-- What is being asked --
For this exercise, reproduce only the lines from the one holding "ATOM 294 N N" through the final line of the data below, exactly, and omit pictures.

-- Data extract --
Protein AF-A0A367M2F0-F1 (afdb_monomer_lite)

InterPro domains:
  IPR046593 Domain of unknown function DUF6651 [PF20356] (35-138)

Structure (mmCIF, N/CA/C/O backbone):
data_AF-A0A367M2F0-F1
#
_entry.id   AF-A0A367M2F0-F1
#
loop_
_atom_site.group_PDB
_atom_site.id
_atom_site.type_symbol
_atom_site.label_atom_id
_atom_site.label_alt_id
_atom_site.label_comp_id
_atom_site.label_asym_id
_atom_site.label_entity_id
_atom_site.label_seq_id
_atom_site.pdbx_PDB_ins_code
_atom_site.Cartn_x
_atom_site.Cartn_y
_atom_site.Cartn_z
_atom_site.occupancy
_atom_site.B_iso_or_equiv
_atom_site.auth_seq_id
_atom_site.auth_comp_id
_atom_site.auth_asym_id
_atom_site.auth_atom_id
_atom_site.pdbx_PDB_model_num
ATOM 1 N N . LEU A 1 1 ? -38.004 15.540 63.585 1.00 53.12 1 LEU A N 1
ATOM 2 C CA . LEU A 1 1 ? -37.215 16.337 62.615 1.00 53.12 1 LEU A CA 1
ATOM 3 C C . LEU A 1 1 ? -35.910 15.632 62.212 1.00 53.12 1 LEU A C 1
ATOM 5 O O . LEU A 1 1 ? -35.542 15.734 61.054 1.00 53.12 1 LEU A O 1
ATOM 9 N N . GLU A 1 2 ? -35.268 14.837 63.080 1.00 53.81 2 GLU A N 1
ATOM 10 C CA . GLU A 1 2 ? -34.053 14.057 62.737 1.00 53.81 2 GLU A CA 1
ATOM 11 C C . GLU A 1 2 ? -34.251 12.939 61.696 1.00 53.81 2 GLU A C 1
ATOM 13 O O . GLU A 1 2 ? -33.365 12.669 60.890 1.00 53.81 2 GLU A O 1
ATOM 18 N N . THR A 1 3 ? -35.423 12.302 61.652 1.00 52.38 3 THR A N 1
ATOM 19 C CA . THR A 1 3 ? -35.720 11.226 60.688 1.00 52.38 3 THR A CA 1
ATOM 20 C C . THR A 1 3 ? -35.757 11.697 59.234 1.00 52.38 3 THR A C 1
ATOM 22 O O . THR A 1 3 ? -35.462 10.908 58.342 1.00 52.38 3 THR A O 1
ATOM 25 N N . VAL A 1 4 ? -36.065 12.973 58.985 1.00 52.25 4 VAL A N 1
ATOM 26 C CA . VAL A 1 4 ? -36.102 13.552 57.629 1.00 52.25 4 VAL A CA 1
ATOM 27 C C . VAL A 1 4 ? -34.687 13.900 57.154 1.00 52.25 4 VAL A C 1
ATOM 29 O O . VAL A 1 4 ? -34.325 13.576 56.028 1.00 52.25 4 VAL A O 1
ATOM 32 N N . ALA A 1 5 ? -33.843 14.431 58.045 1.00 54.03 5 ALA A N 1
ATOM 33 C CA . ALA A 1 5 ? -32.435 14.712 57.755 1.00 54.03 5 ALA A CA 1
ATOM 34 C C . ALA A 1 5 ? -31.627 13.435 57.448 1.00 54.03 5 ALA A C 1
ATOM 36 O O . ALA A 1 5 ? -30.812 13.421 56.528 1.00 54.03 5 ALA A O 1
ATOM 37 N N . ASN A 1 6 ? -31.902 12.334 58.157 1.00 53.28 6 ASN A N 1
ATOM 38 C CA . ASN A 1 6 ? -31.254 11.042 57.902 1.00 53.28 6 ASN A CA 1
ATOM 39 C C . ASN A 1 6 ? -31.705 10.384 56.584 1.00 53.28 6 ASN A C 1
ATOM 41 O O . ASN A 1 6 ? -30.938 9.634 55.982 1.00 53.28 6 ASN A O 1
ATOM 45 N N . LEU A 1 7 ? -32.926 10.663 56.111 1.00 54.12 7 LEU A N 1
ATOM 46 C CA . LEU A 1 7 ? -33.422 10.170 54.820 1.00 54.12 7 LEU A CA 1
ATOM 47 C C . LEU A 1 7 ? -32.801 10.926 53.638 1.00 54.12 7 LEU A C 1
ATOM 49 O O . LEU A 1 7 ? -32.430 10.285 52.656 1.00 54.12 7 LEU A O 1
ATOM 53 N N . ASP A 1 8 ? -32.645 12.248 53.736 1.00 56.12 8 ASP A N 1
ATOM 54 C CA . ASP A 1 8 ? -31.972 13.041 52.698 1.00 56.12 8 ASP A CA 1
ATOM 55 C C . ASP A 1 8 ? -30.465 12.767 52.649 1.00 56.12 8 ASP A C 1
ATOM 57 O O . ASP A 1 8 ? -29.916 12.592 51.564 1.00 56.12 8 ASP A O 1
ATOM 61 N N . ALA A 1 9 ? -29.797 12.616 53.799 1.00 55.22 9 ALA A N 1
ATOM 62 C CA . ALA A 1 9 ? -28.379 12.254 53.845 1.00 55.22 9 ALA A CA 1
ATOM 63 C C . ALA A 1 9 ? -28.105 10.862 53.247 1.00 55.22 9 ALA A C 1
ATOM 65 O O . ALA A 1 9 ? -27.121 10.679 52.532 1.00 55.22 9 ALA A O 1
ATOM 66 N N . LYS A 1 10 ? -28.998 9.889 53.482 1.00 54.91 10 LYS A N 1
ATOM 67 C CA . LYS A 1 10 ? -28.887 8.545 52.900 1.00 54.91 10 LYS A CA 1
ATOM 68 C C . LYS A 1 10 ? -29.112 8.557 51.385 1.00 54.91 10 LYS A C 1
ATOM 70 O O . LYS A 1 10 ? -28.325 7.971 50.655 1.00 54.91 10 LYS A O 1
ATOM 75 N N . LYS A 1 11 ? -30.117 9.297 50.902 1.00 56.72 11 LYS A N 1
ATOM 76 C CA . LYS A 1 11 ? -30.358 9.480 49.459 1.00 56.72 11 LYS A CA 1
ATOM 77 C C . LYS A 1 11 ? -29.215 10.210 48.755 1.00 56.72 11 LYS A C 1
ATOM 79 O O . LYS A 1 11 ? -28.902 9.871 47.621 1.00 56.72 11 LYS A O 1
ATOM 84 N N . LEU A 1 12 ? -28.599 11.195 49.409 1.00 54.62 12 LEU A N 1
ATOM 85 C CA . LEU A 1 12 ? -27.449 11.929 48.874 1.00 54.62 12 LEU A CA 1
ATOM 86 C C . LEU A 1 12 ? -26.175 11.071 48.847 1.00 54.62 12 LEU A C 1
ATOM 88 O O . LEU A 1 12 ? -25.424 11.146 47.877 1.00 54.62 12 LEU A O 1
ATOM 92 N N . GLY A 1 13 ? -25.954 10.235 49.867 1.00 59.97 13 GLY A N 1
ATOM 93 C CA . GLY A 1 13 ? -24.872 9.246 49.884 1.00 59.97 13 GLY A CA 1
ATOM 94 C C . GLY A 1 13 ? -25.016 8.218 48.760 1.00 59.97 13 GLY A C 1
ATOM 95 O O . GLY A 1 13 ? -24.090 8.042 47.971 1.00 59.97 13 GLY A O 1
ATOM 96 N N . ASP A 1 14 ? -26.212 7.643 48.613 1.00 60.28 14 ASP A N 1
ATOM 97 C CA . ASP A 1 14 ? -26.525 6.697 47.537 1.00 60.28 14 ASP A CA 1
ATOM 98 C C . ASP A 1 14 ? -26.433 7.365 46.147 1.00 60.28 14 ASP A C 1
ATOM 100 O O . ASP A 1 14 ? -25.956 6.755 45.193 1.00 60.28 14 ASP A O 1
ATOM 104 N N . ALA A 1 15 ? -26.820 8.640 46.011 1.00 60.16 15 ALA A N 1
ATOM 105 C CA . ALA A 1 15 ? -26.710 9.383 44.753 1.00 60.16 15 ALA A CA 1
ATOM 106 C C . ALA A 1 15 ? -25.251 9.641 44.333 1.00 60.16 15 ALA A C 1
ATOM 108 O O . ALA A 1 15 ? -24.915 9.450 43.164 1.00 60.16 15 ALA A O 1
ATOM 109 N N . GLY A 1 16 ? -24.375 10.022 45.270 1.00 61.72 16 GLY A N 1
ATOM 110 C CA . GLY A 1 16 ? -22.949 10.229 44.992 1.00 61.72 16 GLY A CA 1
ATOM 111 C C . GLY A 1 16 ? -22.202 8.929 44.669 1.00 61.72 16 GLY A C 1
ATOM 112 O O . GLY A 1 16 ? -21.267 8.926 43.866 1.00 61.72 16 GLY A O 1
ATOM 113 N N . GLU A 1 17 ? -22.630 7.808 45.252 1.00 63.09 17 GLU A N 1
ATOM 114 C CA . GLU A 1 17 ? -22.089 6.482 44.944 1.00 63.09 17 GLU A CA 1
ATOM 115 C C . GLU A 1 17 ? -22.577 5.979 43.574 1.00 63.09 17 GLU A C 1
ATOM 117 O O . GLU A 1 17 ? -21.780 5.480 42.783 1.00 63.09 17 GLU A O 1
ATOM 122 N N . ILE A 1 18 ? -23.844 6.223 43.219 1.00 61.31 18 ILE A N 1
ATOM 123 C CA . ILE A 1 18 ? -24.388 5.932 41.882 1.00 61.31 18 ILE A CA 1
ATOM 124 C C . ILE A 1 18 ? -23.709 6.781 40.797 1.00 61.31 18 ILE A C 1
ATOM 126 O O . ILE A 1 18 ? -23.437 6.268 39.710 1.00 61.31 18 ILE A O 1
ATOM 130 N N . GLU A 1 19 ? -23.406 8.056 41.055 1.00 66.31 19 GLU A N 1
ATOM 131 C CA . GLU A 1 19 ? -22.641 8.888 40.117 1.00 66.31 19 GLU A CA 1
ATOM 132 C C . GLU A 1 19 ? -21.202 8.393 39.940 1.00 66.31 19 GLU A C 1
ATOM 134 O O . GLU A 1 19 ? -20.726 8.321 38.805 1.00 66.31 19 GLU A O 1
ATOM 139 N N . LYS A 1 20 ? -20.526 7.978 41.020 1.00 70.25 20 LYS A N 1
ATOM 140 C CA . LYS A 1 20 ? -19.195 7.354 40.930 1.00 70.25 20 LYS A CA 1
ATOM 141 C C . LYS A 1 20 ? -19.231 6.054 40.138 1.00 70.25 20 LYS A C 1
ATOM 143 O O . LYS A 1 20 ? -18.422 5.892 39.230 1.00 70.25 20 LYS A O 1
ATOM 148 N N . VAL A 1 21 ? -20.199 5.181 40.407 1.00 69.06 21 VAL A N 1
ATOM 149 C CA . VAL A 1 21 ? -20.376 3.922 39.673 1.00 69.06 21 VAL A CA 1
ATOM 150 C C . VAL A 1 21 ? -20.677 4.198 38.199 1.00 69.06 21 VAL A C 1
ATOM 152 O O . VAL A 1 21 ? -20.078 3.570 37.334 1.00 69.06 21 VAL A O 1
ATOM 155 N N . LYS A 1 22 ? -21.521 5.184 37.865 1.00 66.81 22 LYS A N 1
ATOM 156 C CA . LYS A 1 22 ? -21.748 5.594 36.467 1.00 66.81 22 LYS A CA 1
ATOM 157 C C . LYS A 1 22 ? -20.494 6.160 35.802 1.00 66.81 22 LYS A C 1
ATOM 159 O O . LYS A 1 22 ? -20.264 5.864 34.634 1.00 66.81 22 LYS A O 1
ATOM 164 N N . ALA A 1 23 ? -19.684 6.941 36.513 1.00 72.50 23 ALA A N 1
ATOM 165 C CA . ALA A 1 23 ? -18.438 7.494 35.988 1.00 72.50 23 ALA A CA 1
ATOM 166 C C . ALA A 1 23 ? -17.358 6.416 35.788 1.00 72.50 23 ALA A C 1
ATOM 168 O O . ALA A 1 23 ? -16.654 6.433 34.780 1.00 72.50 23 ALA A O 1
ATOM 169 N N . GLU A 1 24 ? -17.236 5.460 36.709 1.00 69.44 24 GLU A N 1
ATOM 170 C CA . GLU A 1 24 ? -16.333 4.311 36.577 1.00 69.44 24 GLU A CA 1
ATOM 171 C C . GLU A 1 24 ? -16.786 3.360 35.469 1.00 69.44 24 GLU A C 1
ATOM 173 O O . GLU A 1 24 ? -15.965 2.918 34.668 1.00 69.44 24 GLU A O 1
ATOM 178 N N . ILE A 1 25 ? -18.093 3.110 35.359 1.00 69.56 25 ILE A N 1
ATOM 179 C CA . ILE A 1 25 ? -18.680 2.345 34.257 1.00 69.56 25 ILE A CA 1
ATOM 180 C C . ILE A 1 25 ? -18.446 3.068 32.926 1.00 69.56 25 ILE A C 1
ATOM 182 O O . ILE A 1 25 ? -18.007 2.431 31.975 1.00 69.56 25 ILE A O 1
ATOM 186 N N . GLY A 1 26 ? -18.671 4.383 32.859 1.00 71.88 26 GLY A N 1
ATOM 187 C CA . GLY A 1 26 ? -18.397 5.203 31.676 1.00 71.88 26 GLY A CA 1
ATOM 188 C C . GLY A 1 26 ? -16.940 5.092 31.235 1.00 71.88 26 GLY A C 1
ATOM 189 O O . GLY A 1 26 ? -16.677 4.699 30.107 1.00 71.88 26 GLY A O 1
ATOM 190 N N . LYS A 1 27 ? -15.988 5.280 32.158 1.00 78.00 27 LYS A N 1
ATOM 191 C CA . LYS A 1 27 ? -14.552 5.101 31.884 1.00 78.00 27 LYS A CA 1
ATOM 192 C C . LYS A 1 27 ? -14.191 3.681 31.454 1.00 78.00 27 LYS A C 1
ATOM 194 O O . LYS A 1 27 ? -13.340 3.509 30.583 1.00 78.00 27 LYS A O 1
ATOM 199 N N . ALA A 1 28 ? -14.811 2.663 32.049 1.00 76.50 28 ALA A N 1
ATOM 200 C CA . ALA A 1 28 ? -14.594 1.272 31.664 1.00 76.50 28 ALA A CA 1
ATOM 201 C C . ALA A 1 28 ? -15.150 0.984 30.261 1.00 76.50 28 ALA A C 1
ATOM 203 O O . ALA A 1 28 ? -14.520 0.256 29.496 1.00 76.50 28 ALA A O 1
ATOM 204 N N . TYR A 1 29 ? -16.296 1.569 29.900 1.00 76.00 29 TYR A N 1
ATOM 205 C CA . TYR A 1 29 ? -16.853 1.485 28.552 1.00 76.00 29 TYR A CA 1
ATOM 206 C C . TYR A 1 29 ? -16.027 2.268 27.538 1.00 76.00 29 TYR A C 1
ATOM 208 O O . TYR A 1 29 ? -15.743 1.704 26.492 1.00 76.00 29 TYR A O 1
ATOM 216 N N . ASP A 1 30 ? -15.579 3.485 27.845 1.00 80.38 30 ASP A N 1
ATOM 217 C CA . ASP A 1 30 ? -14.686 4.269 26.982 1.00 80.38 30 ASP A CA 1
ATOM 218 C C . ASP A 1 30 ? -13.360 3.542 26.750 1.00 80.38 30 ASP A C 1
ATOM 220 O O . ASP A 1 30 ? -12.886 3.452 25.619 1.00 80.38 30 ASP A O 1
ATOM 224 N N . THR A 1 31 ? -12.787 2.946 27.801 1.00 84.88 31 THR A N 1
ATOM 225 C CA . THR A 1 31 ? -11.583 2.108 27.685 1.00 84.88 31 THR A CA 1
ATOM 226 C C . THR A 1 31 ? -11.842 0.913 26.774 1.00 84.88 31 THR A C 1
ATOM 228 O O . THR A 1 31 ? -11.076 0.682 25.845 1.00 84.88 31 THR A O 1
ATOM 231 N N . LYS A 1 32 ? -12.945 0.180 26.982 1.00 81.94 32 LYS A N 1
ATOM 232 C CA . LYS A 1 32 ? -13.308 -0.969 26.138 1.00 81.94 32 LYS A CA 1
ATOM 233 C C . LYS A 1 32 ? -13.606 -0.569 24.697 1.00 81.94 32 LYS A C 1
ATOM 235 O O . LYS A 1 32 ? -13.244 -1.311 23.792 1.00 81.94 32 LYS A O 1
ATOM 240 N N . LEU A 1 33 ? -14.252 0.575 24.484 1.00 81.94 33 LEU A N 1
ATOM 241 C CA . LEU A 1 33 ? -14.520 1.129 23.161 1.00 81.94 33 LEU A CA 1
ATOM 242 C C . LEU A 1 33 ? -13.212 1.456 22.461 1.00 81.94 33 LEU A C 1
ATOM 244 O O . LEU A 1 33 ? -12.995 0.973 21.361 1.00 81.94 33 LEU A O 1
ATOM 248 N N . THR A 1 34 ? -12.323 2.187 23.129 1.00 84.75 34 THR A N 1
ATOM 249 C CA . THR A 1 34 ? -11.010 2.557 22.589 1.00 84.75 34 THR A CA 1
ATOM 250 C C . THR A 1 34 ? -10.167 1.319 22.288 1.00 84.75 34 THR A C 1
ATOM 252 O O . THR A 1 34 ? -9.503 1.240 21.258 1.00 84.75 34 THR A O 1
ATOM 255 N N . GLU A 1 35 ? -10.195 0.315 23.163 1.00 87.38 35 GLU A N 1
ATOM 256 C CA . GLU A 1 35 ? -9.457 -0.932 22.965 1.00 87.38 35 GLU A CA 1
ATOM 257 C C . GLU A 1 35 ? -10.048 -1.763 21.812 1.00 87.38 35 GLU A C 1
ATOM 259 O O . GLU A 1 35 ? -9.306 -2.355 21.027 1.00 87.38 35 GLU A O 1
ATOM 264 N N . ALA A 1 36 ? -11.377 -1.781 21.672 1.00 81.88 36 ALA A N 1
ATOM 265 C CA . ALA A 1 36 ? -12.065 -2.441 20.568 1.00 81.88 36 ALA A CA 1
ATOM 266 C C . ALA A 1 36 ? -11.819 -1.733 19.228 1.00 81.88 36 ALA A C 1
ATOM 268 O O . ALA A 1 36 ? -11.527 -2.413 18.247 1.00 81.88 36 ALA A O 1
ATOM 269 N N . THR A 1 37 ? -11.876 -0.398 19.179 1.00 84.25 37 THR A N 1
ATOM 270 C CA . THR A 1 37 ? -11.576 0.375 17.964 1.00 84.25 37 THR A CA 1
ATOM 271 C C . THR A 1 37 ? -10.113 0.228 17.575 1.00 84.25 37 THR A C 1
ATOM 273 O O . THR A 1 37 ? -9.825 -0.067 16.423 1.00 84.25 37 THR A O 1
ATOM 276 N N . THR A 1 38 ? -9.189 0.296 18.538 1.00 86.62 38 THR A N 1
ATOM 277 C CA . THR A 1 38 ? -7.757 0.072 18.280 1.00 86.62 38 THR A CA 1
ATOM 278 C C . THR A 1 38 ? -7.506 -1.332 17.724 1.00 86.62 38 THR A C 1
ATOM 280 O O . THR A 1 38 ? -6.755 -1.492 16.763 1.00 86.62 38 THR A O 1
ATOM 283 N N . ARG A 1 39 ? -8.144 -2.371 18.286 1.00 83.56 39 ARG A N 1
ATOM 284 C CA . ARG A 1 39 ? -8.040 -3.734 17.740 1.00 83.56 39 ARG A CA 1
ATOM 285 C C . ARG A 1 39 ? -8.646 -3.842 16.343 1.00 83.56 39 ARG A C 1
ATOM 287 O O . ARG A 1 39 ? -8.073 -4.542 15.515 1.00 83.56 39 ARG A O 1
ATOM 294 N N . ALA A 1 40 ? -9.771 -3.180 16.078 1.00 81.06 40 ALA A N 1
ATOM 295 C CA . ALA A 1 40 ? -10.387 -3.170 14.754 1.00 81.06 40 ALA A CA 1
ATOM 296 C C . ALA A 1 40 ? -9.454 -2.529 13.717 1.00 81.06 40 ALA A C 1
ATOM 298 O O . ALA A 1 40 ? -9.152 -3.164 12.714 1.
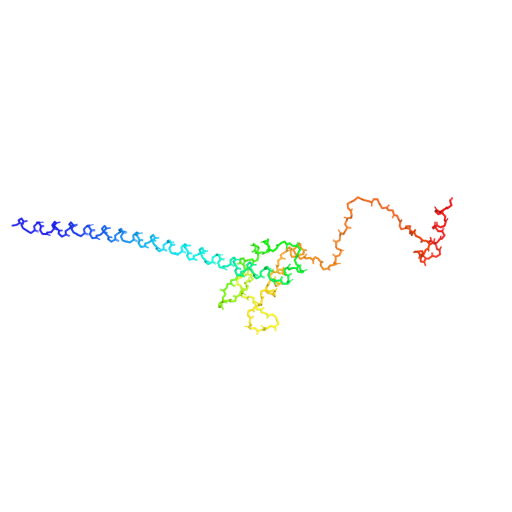00 81.06 40 ALA A O 1
ATOM 299 N N . GLU A 1 41 ? -8.902 -1.349 14.005 1.00 82.69 41 GLU A N 1
ATOM 300 C CA . GLU A 1 41 ? -7.943 -0.664 13.129 1.00 82.69 41 GLU A CA 1
ATOM 301 C C . GLU A 1 41 ? -6.680 -1.504 12.885 1.00 82.69 41 GLU A C 1
ATOM 303 O O . GLU A 1 41 ? -6.191 -1.588 11.759 1.00 82.69 41 GLU A O 1
ATOM 308 N N . GLN A 1 42 ? -6.157 -2.174 13.917 1.00 83.31 42 GLN A N 1
ATOM 309 C CA . GLN A 1 42 ? -5.007 -3.071 13.773 1.00 83.31 42 GLN A CA 1
ATOM 310 C C . GLN A 1 42 ? -5.323 -4.288 12.899 1.00 83.31 42 GLN A C 1
ATOM 312 O O . GLN A 1 42 ? -4.513 -4.659 12.049 1.00 83.31 42 GLN A O 1
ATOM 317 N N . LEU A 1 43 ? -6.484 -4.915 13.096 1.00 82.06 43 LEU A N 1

-- Solution to the problem --
ATOM 294 N N . ALA A 1 40 ? -9.771 -3.180 16.078 1.00 81.06 40 ALA A N 1
ATOM 295 C CA . ALA A 1 40 ? -10.387 -3.170 14.754 1.00 81.06 40 ALA A CA 1
ATOM 296 C C . ALA A 1 40 ? -9.454 -2.529 13.717 1.00 81.06 40 ALA A C 1
ATOM 298 O O . ALA A 1 40 ? -9.152 -3.164 12.714 1.
00 81.06 40 ALA A O 1
ATOM 299 N N . GLU A 1 41 ? -8.902 -1.349 14.005 1.00 82.69 41 GLU A N 1
ATOM 300 C CA . GLU A 1 41 ? -7.943 -0.664 13.129 1.00 82.69 41 GLU A CA 1
ATOM 301 C C . GLU A 1 41 ? -6.680 -1.504 12.885 1.00 82.69 41 GLU A C 1
ATOM 303 O O . GLU A 1 41 ? -6.191 -1.588 11.759 1.00 82.69 41 GLU A O 1
ATOM 308 N N . GLN A 1 42 ? -6.157 -2.174 13.917 1.00 83.31 42 GLN A N 1
ATOM 309 C CA . GLN A 1 42 ? -5.007 -3.071 13.773 1.00 83.31 42 GLN A CA 1
ATOM 310 C C . GLN A 1 42 ? -5.323 -4.288 12.899 1.00 83.31 42 GLN A C 1
ATOM 312 O O . GLN A 1 42 ? -4.513 -4.659 12.049 1.00 83.31 42 GLN A O 1
ATOM 317 N N . LEU A 1 43 ? -6.484 -4.915 13.096 1.00 82.06 43 LEU A N 1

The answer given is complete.